§ **Records**:
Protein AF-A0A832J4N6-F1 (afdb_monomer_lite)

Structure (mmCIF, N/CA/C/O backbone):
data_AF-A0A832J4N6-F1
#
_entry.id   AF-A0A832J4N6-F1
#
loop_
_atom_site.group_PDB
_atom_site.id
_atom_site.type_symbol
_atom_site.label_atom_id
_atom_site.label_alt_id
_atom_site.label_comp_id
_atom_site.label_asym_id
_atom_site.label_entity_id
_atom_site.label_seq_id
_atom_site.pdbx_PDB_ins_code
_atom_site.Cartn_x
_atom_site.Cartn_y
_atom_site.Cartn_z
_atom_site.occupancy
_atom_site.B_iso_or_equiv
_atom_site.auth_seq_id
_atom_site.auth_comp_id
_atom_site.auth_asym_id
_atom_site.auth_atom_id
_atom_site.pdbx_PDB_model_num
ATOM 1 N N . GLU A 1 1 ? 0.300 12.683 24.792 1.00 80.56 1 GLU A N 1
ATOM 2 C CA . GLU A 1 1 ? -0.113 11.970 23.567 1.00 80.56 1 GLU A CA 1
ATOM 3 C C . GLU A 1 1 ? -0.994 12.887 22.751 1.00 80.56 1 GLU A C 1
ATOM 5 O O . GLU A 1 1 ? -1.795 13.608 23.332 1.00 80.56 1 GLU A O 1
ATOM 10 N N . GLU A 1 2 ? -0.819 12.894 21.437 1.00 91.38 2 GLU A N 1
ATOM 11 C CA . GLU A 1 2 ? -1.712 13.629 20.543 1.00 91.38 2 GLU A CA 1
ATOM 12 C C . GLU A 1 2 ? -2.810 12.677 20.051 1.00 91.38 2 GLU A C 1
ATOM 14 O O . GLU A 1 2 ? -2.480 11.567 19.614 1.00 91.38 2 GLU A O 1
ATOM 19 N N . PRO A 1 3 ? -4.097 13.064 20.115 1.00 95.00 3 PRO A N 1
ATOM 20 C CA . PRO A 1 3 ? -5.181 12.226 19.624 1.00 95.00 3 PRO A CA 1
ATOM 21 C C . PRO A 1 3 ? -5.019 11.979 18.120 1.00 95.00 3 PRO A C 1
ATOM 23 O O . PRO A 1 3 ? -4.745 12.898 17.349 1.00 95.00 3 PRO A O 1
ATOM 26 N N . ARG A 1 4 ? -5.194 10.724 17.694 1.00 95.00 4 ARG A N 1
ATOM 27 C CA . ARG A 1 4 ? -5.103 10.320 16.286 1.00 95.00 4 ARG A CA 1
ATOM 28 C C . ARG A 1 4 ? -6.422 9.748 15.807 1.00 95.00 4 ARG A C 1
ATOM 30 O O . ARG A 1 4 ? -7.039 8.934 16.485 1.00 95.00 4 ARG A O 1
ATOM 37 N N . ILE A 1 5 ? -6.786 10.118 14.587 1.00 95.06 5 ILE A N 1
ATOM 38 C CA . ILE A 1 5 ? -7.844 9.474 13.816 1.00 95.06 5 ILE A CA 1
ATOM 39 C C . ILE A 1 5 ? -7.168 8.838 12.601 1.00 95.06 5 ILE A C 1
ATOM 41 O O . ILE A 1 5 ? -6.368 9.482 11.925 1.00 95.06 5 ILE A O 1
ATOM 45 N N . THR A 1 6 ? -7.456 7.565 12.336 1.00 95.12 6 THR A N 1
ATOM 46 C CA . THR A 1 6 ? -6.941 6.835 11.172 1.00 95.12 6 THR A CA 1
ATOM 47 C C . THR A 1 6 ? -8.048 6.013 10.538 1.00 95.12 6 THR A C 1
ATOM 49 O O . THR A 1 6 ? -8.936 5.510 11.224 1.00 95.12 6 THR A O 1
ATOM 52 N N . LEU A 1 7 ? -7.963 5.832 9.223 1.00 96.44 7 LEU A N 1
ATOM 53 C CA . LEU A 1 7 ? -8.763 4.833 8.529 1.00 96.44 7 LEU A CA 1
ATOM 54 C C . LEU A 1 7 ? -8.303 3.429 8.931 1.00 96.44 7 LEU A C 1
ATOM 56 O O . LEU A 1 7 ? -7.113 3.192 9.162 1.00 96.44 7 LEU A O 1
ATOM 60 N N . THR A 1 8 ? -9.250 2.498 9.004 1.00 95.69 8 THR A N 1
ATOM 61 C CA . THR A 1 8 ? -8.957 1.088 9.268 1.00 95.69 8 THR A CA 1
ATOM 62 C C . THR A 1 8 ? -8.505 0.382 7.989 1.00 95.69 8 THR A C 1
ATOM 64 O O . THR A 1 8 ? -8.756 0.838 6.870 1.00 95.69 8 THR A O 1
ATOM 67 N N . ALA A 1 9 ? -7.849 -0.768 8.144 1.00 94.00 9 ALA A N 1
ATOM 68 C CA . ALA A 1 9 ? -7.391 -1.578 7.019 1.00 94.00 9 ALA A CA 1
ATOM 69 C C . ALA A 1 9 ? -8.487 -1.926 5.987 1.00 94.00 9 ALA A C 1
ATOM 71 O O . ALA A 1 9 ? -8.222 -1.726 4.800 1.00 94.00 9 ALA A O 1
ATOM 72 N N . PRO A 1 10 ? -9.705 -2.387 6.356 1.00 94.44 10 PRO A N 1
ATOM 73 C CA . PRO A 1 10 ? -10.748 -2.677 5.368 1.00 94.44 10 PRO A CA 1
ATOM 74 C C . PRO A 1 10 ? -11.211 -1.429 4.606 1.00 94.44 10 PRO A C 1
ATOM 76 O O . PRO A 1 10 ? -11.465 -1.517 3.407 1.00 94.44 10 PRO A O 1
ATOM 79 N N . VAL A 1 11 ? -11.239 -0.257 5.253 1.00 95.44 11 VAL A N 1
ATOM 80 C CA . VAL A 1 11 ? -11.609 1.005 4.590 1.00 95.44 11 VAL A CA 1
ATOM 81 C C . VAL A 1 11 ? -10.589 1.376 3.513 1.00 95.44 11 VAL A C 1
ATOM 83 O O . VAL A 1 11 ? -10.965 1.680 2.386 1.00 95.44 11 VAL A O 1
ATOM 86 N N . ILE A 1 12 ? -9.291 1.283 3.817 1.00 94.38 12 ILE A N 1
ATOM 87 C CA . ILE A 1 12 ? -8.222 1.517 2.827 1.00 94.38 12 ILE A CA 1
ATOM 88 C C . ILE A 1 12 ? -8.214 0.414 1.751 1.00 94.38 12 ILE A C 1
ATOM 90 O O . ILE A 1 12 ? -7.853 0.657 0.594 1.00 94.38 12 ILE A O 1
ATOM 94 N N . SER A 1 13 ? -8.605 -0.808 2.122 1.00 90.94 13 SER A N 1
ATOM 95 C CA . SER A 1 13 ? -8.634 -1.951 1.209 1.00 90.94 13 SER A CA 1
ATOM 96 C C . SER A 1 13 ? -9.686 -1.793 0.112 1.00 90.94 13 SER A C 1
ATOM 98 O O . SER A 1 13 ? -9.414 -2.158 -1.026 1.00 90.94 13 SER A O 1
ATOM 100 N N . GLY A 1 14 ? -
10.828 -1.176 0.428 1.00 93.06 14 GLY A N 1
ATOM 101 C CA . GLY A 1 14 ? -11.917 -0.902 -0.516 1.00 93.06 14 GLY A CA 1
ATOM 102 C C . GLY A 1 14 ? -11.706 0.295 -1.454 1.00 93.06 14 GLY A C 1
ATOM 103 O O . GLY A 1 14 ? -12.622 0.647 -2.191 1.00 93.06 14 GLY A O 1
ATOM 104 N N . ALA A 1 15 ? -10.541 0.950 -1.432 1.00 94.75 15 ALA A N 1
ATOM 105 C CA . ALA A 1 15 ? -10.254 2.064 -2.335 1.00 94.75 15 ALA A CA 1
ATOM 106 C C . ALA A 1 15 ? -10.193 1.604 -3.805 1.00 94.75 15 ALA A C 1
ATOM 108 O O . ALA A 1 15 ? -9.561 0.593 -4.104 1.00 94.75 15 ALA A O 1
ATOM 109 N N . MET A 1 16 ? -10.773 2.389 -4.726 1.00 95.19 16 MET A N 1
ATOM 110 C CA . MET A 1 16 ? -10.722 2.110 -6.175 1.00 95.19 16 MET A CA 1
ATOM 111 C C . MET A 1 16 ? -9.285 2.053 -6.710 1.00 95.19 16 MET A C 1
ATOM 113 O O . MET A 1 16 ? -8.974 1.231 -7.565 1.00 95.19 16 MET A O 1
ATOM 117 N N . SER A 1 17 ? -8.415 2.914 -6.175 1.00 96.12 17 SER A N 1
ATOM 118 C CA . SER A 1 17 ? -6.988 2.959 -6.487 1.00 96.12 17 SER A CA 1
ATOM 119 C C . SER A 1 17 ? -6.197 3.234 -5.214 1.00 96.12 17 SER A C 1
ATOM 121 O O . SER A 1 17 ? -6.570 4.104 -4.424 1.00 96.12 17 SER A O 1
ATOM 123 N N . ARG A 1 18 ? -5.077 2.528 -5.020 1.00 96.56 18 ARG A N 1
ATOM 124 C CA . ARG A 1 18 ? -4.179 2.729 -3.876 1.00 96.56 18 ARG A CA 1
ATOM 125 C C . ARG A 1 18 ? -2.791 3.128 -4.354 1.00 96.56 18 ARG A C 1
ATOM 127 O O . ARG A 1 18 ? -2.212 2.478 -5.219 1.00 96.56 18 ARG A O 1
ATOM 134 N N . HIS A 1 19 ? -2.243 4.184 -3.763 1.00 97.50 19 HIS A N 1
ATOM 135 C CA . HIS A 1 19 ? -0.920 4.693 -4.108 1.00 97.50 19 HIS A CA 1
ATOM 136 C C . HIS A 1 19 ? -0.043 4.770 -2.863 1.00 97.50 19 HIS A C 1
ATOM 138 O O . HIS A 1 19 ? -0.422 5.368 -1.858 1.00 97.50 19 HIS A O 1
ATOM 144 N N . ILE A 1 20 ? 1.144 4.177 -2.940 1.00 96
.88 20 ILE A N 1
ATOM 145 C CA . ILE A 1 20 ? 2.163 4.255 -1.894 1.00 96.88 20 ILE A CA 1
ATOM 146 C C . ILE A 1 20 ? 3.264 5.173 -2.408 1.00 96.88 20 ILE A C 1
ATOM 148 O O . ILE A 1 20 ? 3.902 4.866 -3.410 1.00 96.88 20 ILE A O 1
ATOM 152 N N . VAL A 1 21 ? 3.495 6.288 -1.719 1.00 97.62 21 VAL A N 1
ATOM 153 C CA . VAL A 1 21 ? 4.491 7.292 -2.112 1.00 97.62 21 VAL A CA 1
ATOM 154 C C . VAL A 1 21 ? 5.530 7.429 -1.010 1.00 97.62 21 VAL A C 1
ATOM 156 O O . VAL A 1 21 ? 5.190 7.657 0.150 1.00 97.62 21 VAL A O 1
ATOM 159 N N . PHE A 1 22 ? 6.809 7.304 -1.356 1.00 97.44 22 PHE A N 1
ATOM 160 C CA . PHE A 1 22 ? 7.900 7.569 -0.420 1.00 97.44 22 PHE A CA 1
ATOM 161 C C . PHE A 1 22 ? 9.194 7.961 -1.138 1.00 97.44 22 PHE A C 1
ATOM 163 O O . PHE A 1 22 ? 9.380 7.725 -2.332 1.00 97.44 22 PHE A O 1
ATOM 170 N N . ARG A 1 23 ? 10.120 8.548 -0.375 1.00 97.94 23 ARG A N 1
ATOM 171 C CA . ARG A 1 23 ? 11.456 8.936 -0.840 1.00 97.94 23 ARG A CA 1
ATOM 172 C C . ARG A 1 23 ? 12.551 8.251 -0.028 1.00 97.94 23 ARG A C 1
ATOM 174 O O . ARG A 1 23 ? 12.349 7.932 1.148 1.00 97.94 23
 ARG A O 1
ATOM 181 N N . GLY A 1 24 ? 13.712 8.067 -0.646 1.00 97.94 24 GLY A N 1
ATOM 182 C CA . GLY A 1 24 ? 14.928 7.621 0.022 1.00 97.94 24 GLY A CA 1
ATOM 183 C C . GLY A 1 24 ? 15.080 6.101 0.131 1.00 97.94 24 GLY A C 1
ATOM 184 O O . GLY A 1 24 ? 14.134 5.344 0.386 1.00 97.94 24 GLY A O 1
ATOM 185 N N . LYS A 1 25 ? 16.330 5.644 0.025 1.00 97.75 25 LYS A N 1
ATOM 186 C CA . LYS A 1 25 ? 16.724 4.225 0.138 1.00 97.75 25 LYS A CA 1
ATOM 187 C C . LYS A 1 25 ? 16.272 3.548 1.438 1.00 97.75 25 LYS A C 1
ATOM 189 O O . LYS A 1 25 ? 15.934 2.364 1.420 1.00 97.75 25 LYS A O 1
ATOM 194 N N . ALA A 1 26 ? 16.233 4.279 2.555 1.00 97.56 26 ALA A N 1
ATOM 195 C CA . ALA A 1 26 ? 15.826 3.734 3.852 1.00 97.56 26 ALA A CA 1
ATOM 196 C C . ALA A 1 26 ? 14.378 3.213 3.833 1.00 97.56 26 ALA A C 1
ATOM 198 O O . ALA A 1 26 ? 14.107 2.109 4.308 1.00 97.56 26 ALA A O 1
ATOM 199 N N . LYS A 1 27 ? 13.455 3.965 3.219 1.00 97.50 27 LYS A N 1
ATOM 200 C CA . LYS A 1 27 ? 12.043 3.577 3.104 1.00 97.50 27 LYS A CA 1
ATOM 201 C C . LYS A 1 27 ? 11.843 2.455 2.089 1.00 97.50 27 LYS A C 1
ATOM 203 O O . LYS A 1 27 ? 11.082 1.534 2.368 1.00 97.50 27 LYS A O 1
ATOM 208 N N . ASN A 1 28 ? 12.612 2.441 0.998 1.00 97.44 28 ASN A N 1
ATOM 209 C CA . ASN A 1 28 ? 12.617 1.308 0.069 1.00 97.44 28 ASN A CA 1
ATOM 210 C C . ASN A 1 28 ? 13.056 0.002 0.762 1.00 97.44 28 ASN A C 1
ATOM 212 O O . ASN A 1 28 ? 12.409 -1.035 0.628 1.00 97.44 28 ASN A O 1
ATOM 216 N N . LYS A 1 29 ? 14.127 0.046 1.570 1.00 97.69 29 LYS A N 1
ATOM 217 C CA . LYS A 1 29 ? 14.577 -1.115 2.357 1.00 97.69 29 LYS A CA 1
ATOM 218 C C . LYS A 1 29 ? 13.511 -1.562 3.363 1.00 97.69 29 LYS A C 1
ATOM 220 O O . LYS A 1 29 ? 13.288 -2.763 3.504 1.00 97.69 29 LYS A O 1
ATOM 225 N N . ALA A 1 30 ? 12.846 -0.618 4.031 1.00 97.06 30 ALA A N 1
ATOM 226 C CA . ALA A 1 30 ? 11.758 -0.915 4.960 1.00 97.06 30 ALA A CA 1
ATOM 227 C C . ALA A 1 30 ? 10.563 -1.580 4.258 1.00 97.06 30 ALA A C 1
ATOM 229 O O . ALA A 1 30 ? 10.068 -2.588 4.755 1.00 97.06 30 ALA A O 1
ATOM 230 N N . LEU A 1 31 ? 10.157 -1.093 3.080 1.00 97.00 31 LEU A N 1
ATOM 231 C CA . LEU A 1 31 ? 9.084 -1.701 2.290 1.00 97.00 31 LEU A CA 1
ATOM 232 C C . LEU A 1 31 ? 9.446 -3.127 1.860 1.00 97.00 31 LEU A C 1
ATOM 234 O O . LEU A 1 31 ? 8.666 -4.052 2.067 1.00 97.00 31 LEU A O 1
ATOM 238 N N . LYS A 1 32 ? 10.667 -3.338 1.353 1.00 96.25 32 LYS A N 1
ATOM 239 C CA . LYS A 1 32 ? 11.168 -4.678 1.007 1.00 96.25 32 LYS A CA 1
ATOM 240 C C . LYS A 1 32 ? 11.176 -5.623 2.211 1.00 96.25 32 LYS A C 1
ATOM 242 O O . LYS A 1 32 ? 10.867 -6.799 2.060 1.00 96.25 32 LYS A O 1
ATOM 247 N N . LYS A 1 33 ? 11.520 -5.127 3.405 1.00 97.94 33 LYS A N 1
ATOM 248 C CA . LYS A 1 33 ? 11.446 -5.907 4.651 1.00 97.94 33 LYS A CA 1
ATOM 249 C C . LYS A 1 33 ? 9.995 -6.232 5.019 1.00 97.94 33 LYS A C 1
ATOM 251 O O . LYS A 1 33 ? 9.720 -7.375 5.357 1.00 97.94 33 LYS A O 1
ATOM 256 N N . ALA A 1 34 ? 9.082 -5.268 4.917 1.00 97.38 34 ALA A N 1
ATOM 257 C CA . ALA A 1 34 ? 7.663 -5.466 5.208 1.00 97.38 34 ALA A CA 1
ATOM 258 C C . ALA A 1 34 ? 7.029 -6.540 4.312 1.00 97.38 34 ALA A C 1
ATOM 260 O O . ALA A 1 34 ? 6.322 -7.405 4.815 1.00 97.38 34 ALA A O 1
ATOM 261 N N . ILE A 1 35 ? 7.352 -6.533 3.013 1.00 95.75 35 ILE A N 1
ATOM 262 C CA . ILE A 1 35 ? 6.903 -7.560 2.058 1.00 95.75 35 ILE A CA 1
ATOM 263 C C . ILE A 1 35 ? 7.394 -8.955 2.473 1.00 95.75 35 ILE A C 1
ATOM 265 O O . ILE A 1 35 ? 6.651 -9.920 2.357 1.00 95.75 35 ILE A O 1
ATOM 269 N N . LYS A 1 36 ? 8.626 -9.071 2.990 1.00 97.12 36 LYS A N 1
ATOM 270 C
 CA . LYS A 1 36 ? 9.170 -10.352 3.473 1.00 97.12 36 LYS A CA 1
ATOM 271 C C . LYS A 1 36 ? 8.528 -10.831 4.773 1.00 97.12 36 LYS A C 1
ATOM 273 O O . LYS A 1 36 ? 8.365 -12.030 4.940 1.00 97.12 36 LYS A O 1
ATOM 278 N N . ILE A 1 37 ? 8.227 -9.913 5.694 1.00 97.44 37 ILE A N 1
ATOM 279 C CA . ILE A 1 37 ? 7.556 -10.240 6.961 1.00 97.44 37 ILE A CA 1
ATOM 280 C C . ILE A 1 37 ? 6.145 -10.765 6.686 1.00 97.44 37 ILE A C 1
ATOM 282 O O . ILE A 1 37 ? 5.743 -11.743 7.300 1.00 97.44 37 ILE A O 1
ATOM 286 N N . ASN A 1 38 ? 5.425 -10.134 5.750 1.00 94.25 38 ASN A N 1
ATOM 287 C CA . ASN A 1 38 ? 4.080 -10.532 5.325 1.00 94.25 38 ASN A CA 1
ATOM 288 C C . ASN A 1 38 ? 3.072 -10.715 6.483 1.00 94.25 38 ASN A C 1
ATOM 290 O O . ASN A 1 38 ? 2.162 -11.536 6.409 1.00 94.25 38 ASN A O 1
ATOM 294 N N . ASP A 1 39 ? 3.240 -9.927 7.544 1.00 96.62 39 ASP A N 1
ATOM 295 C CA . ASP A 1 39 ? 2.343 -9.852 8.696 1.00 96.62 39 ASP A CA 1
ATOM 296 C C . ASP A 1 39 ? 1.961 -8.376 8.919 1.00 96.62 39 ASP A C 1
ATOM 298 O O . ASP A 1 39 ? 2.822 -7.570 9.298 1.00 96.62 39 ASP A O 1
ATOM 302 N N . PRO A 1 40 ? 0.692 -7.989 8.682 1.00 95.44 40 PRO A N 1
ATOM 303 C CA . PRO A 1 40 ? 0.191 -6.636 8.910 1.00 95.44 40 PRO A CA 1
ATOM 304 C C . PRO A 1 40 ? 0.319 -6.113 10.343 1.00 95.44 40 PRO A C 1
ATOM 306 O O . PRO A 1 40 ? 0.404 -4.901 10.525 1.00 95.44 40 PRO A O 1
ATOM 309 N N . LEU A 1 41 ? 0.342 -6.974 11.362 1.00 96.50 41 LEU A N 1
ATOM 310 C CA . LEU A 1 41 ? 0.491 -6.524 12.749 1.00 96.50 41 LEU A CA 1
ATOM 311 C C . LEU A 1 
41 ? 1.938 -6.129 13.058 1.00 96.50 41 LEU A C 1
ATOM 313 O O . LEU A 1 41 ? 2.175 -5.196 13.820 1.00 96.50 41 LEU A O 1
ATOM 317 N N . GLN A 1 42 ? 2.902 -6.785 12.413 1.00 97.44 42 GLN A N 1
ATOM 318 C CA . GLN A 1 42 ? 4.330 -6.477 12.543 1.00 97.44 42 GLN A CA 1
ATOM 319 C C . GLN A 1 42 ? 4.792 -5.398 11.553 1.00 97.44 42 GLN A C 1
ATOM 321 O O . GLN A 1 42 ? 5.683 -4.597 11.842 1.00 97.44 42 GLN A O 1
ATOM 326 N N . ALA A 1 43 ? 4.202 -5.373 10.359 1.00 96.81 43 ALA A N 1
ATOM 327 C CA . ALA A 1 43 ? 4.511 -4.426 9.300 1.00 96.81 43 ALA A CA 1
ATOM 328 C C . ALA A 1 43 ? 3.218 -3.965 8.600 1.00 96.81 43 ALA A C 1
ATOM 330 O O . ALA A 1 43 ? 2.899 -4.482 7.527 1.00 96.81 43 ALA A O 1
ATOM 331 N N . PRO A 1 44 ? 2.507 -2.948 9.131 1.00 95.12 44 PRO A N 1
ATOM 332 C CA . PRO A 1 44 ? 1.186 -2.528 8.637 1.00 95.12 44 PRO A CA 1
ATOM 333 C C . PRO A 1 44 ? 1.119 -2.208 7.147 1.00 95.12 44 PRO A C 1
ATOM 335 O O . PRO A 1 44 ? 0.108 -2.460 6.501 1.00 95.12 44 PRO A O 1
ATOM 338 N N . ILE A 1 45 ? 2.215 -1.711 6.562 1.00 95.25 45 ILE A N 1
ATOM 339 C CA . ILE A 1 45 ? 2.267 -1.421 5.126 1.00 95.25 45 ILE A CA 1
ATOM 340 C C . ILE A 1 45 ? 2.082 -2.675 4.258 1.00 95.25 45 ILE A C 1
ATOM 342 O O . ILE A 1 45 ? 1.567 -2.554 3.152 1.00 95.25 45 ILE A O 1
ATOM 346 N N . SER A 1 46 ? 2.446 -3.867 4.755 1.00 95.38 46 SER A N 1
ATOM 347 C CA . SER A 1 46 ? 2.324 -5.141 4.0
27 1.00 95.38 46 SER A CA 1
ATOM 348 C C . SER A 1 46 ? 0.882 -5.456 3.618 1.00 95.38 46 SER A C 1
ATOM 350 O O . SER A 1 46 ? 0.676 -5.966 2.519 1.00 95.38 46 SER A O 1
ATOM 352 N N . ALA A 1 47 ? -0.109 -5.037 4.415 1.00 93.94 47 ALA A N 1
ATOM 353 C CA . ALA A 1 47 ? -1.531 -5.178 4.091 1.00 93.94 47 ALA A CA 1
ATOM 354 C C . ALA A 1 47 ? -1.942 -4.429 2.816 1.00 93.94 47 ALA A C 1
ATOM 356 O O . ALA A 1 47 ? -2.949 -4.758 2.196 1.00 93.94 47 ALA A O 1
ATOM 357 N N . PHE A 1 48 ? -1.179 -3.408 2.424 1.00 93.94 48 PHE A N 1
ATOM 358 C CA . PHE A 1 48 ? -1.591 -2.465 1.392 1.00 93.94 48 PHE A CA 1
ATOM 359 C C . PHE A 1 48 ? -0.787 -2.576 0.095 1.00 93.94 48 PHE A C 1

§ **Exercise objective**:
Once the line containing "ATOM 19 N N" has been written out, please stop; every line before it, back to the first line of the records above, should be given exactly.

§ **Solution to this task**:
Protein AF-A0A832J4N6-F1 (afdb_monomer_lite)

Structure (mmCIF, N/CA/C/O backbone):
data_AF-A0A832J4N6-F1
#
_entry.id   AF-A0A832J4N6-F1
#
loop_
_atom_site.group_PDB
_atom_site.id
_atom_site.type_symbol
_atom_site.label_atom_id
_atom_site.label_alt_id
_atom_site.label_comp_id
_atom_site.label_asym_id
_atom_site.label_entity_id
_atom_site.label_seq_id
_atom_site.pdbx_PDB_ins_code
_atom_site.Cartn_x
_atom_site.Cartn_y
_atom_site.Cartn_z
_atom_site.occupancy
_atom_site.B_iso_or_equiv
_atom_site.auth_seq_id
_atom_site.auth_comp_id
_atom_site.auth_asym_id
_atom_site.auth_atom_id
_atom_site.pdbx_PDB_model_num
ATOM 1 N N . GLU A 1 1 ? 0.300 12.683 24.792 1.00 80.56 1 GLU A N 1
ATOM 2 C CA . GLU A 1 1 ? -0.113 11.970 23.567 1.00 80.56 1 GLU A CA 1
ATOM 3 C C . GLU A 1 1 ? -0.994 12.887 22.751 1.00 80.56 1 GLU A C 1
ATOM 5 O O . GLU A 1 1 ? -1.795 13.608 23.332 1.00 80.56 1 GLU A O 1
ATOM 10 N N . GLU A 1 2 ? -0.819 12.894 21.437 1.00 91.38 2 GLU A N 1
ATOM 11 C CA . GLU A 1 2 ? -1.712 13.629 20.543 1.00 91.38 2 GLU A CA 1
ATOM 12 C C . GLU A 1 2 ? -2.810 12.677 20.051 1.00 91.38 2 GLU A C 1
ATOM 14 O O . GLU A 1 2 ? -2.480 11.567 19.614 1.00 91.38 2 GLU A O 1
ATOM 19 N N . PRO A 1 3 ? -4.097 13.064 20.115 1.00 95.00 3 PRO A N 1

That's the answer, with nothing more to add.